Een andere tekst die herdrukt is, en blijkbaar een zekere populariteit geniet, is de schets ‘Onder weg in den regen’ van 1864, met aantekeningen en een toelichting uitgegeven in 1958 en herdrukt in 1978. De toelichting onderstreept het vroeg-impressionistische karakter van het verhaal, en schildert de Amerikaanse achtergrond, onder andere de reputatie van de Nederlandse stichters van New York in de toenmalige Amerikaanse literatuur. De Potgieter die men in deze schets ontmoet, is weliswaar dezelfde als de auteur van ‘Jan, Jannetje’, wat betreft het erin uitgesproken nationaal gevoel, maar de poëtische dimensie is een heel andere, veel moderner. Op dit facet was al gewezen door F.W. van Heerikhuizen, in zijn - mijn inziens wat ongelukkig getitelde - artikel ‘E.J. Potgieter. Een poging tot Eerherstel’ (in Groot Nederland 1942 I), terwijl hij ook een nieuwe bloemlezing (Bussum z.j.) verzorgde, meteen nieuwe keuze van gedichten, proza en brieffragmenten.
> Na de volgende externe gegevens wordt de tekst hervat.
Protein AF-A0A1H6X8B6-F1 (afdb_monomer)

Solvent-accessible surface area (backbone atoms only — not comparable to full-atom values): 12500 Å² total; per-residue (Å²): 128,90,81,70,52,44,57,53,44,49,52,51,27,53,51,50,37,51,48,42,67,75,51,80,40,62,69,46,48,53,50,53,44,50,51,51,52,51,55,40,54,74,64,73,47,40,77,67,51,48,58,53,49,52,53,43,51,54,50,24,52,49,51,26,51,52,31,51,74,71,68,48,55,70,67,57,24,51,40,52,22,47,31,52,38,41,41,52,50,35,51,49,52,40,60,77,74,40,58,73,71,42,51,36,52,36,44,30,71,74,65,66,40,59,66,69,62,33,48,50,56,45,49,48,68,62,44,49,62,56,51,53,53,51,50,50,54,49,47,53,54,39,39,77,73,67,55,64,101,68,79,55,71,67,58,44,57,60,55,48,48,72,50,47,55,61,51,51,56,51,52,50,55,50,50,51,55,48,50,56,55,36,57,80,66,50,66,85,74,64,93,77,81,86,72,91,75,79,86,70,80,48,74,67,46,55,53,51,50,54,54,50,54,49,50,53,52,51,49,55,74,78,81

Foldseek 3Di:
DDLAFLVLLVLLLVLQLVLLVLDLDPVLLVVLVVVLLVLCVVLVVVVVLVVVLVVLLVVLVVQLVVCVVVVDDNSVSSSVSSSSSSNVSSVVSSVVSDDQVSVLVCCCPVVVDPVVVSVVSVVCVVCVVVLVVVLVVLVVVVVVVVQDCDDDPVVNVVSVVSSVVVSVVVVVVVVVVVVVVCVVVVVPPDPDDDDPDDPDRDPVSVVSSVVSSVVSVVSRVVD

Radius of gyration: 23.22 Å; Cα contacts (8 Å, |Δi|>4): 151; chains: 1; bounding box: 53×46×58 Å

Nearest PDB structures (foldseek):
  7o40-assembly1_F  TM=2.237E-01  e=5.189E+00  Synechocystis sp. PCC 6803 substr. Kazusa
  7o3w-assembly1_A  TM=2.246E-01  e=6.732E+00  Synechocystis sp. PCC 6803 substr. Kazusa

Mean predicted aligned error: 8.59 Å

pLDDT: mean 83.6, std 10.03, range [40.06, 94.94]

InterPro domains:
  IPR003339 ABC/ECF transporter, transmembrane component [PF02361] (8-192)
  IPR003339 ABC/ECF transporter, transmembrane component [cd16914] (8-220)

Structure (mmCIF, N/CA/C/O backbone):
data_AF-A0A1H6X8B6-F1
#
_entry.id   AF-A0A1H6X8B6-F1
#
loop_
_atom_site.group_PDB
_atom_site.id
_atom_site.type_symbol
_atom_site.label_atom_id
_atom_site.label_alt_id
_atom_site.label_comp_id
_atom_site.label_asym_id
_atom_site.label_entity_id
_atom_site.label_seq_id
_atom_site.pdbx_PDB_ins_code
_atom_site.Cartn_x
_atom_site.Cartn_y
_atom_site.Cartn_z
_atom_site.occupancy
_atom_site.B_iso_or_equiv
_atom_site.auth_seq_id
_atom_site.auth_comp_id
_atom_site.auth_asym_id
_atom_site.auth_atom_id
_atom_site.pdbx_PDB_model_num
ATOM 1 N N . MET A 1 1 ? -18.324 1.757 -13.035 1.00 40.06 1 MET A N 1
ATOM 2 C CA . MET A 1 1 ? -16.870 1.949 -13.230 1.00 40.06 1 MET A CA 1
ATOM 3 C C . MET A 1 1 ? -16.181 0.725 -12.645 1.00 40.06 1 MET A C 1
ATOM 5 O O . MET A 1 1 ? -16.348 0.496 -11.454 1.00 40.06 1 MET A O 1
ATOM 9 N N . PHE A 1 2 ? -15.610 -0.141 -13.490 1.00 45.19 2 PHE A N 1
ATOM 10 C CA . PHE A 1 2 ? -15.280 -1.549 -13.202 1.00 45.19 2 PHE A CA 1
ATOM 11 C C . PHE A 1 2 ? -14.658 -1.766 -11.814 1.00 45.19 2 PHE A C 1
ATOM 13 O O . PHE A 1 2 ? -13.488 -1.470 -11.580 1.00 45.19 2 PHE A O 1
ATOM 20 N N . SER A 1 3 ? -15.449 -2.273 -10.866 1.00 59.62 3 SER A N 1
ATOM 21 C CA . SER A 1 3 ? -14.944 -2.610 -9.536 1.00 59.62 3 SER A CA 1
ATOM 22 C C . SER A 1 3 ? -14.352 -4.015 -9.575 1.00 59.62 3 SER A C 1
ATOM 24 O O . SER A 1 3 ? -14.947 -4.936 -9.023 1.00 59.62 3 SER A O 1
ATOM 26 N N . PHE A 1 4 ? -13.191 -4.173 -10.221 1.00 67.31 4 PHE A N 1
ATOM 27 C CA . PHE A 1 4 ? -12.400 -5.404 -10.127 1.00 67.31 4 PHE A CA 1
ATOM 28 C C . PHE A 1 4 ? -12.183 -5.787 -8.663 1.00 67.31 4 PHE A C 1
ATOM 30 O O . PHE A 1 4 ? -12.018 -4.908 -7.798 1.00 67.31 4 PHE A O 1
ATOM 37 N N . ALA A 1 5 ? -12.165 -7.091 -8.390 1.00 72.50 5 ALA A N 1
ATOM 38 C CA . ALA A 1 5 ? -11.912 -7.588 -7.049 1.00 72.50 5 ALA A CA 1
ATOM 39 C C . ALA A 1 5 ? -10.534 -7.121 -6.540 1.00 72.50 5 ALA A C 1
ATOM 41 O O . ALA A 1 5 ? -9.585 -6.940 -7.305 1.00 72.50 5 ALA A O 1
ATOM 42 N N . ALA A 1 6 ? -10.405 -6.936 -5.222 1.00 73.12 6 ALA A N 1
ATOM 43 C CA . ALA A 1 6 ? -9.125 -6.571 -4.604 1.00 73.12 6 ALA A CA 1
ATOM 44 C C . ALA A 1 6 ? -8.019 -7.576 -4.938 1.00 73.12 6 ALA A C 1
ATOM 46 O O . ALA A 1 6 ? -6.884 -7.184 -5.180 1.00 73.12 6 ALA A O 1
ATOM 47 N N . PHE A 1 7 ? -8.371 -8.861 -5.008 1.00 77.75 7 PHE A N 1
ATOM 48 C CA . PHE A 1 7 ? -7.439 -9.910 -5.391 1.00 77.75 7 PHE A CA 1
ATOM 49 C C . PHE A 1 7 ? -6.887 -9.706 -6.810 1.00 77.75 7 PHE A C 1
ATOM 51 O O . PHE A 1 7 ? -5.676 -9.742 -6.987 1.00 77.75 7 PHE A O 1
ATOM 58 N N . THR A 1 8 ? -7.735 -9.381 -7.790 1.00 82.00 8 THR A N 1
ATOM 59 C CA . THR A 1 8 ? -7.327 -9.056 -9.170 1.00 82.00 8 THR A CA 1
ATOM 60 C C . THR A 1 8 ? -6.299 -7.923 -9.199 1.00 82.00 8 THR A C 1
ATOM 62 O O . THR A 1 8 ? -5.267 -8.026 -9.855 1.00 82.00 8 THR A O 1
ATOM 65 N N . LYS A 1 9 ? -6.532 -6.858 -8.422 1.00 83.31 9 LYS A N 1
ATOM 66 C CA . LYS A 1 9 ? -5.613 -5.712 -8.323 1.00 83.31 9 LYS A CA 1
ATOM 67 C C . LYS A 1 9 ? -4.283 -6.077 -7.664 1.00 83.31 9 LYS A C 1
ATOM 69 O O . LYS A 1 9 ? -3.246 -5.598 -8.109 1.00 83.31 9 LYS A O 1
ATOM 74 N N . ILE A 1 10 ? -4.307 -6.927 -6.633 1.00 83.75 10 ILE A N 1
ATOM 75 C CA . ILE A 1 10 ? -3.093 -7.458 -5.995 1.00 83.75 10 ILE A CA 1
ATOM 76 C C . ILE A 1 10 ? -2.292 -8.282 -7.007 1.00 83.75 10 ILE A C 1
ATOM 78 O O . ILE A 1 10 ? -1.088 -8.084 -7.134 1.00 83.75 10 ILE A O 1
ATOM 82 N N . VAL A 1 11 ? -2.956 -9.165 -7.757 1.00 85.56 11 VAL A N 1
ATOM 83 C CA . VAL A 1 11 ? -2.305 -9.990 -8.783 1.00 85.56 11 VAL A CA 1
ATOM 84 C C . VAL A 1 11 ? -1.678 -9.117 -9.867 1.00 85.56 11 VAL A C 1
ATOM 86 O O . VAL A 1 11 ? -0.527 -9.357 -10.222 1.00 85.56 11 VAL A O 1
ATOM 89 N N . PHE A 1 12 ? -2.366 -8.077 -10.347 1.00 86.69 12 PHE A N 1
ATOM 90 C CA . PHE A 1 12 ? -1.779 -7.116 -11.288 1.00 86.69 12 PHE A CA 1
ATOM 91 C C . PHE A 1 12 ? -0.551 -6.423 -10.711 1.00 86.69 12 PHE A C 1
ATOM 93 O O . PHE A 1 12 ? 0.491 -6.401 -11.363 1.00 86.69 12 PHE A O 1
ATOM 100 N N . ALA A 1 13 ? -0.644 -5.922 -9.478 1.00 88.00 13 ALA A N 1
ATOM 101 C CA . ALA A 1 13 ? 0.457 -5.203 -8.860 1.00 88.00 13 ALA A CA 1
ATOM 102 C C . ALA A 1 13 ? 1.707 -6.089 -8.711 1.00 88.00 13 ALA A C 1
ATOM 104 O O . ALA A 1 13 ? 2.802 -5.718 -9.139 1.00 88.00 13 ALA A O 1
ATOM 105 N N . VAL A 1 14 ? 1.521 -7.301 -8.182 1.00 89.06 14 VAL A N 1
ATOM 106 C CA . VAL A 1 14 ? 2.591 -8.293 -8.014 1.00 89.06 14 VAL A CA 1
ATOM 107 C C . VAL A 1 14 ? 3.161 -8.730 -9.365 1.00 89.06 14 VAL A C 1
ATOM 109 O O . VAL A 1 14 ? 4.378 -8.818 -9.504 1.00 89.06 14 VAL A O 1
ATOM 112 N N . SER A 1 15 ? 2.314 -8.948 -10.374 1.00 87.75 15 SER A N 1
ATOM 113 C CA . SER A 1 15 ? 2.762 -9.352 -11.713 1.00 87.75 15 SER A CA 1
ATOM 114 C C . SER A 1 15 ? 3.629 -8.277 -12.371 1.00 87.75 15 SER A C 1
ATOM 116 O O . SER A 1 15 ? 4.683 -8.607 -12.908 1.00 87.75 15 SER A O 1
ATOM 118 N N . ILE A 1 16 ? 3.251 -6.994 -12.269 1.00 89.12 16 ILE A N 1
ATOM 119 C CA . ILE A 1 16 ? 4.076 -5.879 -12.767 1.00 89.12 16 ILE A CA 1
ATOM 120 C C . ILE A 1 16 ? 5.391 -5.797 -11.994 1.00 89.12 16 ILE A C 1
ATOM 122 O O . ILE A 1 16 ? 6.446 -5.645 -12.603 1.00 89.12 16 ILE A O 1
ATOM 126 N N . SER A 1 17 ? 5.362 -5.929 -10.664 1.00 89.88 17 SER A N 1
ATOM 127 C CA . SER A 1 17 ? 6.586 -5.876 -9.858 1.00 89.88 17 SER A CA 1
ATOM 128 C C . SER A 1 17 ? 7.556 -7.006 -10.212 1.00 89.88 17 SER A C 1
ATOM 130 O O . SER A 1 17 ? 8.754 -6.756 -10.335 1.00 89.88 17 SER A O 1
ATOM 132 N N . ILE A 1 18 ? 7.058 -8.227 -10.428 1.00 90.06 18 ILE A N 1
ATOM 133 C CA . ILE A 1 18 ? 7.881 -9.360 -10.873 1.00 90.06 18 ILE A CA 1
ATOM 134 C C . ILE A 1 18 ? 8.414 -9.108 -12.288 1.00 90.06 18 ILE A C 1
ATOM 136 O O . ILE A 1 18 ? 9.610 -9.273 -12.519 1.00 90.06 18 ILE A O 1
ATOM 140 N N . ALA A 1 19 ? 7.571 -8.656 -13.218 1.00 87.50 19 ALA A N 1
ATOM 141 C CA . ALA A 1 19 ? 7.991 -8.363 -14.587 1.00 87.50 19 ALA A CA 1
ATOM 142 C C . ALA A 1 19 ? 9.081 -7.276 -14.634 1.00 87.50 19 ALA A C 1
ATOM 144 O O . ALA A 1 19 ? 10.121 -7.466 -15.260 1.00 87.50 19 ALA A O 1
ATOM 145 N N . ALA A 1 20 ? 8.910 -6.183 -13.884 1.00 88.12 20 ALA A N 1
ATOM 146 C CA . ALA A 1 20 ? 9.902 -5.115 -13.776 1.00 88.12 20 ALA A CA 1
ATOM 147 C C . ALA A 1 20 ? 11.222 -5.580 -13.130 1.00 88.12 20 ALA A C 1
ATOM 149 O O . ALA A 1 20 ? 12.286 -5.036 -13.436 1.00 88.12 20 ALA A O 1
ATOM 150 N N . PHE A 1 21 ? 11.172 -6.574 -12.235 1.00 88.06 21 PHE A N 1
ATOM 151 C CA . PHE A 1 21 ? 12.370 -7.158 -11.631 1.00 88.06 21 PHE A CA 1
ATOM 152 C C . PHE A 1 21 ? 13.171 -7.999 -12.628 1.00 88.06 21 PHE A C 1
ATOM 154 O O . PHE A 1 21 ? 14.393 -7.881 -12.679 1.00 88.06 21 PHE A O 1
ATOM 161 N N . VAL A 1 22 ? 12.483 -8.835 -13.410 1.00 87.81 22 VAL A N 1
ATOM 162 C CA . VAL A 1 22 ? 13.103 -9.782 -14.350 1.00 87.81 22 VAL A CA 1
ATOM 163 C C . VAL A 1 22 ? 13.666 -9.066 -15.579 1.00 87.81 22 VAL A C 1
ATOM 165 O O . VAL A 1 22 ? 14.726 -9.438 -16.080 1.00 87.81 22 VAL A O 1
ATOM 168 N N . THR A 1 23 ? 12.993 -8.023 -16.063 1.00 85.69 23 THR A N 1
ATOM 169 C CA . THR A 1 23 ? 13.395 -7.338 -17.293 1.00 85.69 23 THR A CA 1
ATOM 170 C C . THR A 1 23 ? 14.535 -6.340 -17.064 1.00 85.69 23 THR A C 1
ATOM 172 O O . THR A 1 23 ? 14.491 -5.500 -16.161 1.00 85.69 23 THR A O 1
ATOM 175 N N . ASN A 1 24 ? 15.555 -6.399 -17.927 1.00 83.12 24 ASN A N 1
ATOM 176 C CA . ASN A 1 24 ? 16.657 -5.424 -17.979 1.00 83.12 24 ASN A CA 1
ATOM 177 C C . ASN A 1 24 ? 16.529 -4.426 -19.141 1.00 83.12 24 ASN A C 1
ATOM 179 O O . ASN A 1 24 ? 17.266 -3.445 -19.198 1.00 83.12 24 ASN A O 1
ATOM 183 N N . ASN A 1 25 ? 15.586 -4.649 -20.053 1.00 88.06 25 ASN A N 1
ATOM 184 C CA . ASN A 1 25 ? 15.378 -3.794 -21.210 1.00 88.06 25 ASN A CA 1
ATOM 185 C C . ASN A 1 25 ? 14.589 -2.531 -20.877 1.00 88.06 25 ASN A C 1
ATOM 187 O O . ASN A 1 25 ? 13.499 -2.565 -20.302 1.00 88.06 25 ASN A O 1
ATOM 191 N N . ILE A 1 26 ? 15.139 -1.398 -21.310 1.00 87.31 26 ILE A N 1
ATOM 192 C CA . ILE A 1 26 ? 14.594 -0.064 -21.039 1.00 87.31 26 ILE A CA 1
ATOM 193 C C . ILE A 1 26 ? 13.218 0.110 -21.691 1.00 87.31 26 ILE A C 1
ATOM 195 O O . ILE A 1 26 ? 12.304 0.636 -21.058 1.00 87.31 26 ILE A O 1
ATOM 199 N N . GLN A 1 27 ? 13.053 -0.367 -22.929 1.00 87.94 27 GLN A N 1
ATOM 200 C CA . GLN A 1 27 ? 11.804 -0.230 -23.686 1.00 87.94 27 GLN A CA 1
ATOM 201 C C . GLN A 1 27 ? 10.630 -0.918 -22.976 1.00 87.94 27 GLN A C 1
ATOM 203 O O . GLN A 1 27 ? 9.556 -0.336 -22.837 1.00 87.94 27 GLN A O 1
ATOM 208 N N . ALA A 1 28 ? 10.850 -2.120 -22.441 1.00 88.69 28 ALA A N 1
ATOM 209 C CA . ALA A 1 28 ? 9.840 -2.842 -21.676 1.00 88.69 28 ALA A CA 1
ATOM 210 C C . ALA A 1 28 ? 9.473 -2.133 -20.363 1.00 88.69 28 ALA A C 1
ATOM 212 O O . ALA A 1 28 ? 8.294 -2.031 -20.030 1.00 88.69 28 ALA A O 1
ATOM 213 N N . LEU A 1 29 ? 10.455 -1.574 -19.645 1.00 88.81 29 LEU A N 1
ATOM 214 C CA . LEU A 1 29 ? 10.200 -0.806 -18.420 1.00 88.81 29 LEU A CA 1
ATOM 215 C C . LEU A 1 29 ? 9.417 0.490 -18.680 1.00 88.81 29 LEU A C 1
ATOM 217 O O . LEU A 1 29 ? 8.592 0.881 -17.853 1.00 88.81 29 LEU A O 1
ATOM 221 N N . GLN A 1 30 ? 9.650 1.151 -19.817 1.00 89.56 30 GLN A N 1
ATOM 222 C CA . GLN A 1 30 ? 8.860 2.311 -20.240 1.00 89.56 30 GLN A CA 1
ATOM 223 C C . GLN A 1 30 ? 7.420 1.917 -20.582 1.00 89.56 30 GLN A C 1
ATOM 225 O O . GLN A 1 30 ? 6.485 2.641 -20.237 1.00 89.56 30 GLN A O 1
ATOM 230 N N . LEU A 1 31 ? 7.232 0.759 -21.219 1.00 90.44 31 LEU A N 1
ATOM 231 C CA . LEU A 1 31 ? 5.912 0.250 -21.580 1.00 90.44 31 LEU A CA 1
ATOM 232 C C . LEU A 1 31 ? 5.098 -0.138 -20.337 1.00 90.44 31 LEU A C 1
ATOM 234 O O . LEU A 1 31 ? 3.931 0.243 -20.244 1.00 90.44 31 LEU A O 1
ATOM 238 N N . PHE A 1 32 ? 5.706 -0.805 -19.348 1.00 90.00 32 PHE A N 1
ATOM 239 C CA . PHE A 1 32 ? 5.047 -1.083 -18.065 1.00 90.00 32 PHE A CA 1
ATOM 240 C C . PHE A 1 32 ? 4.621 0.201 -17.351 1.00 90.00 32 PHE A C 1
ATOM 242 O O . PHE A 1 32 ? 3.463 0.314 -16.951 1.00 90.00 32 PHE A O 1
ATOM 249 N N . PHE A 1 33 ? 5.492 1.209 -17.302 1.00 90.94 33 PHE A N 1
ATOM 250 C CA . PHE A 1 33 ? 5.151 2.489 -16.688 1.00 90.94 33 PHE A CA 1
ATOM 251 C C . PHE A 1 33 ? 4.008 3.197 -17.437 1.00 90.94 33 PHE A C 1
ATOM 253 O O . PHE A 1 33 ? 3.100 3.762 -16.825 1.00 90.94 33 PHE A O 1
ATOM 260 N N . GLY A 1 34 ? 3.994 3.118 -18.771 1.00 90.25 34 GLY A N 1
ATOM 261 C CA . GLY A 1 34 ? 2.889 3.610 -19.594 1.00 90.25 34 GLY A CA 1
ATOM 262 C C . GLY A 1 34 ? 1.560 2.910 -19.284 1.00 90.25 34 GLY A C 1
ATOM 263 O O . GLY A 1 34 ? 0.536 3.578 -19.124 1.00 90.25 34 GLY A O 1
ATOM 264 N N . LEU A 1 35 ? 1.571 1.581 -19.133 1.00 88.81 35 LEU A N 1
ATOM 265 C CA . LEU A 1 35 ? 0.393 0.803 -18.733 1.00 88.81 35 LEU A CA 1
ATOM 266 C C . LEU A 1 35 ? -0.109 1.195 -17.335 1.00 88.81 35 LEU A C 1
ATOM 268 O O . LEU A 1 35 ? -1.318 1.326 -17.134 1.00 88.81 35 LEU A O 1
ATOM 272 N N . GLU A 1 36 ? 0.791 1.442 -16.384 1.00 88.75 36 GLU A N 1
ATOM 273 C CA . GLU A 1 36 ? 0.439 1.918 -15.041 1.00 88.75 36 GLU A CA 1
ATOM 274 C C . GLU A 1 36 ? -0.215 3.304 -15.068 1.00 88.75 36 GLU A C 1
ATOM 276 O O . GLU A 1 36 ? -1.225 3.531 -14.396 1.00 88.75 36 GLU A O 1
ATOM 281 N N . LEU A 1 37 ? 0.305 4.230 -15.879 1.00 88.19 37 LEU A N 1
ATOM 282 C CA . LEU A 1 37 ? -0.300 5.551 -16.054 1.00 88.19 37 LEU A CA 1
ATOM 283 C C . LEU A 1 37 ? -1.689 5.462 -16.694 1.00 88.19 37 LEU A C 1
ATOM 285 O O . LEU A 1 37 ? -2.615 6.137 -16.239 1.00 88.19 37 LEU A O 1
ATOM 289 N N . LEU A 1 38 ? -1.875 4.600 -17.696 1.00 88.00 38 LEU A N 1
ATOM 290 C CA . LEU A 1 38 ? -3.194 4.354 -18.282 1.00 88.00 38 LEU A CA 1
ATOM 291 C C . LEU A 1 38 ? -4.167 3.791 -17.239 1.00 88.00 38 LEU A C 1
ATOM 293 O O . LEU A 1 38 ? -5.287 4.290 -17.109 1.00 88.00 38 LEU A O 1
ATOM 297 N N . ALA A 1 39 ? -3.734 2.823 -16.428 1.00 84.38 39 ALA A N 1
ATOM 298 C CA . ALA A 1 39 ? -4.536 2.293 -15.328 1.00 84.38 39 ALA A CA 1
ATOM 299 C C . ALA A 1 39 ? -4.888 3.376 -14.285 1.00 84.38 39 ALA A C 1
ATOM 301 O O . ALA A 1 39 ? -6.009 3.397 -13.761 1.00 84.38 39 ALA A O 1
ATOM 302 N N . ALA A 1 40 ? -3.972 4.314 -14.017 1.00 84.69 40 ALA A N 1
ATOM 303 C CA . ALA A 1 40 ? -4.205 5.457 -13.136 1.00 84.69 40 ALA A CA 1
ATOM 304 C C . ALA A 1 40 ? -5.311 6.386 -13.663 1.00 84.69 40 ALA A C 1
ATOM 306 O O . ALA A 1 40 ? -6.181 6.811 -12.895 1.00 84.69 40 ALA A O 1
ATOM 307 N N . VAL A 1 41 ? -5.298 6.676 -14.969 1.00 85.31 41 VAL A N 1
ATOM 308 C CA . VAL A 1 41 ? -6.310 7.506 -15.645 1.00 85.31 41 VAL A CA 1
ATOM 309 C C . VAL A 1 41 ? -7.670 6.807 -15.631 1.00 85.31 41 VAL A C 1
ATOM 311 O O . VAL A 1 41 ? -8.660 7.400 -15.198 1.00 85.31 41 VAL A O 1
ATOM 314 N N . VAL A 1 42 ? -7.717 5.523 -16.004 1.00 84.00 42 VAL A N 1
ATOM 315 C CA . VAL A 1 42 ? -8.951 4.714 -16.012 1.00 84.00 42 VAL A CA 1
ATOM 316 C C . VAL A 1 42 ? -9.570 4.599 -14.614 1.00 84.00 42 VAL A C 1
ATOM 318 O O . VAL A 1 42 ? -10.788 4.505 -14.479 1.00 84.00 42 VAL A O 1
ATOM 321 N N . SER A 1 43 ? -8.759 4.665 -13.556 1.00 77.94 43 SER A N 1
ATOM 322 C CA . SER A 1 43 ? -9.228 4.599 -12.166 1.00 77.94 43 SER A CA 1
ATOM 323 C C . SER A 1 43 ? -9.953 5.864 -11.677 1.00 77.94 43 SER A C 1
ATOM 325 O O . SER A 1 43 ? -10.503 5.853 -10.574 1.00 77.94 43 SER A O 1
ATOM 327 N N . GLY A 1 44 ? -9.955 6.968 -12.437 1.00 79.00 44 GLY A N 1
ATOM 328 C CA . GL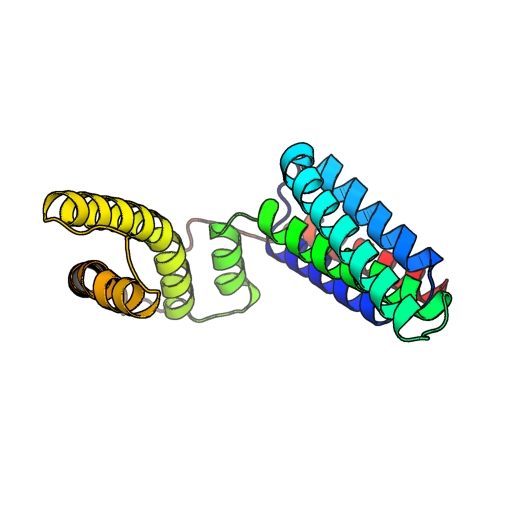Y A 1 44 ? -10.672 8.209 -12.095 1.00 79.00 44 GLY A CA 1
ATOM 329 C C . GLY A 1 44 ? -10.100 9.006 -10.914 1.00 79.00 44 GLY A C 1
ATOM 330 O O . GLY A 1 44 ? -10.634 10.052 -10.559 1.00 79.00 44 GLY A O 1
ATOM 331 N N . LYS A 1 45 ? -9.000 8.547 -10.302 1.00 79.88 45 LYS A N 1
ATOM 332 C CA . LYS A 1 45 ? -8.312 9.200 -9.169 1.00 79.88 45 LYS A CA 1
ATOM 333 C C . LYS A 1 45 ? -6.985 9.852 -9.579 1.00 79.88 45 LYS A C 1
ATOM 335 O O . LYS A 1 45 ? -6.046 9.914 -8.782 1.00 79.88 45 LYS A O 1
ATOM 340 N N . PHE A 1 46 ? -6.906 10.351 -10.813 1.00 78.62 46 PHE A N 1
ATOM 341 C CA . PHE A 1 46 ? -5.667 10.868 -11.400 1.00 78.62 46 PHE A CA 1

Toch lijkt het dat het gedicht ‘Florence’ - te oordelen naar het verschijnen van nieuwe edities - door het publiek nog voor de belangrijkste creatie van Potgieter wordt aangezien.
In 1942 verscheen, als Utrechtse dissertatie van dr. G.M.J. Duyfhuizen, een nieuwe editie van ‘Florence’, ingeleid en toegelicht; een degelijk stuk werk, uit de school van Albert Verwey. De historische achtergronden (de wording van de Italiaanse eenheid; het Dante-feest in 1865) worden beschreven, moeilijke verwijzingen toegelicht. De latere geannoteerde uitgave, verzorgd door mijzelf, uit 1960 (herdrukt 1975) heeft er zijn voordeel mee kunnen doen.
Er zijn, na die uitgave, met betrekking tot ‘Florence’ twee kwesties overgebleven. De eerste, namelijk de vraag of Potgieter een eigen anti-Danteske terzine gecreëerd heeft, is dunkt me, opgelost door dr. Duyfhuizen, die (‘Nieuwe Taalgids’ 1961, p. 278) opmerkte dat Potgieters zogenaamde anti-Danteske terzine, voorzover hij bestaat, niet in het werkplan lag, maar onder het schrijven ontstond.
De discussie van deze kwestie is geen ‘gehakketak’, zoals een beoordelaar het noemde; het gaat om een dieper doordringen in Potgieters poetische werkwijze, en uiteindelijk om de vraag wat een moeilijk rijm- of strofen-schema voor hem betekende. De conclusie die mijns inziens getrokken mag worden, hier uit de keuze van Dantes rijmschema, en van een nog veel gecompliceerder rijm- en strofensysteem in ‘Gedroomd Paardrijden’, is
| |
| |
deze: dat Potgieter een moeilijke poëtische vorm gebruikte als steun voor zijn inspiratie, die op zichzelf niet dwingend-Sterk was. De ‘vinding’ wordt zo geholpen door de ‘vindingrijkheid’, en de zogenaamde moeilijkheid van Potgieters poëzie, van deze kant bekeken, wordt dan mede veroorzaakt door een vindingrijkheid die zichzelf nogal vrij spel geeft.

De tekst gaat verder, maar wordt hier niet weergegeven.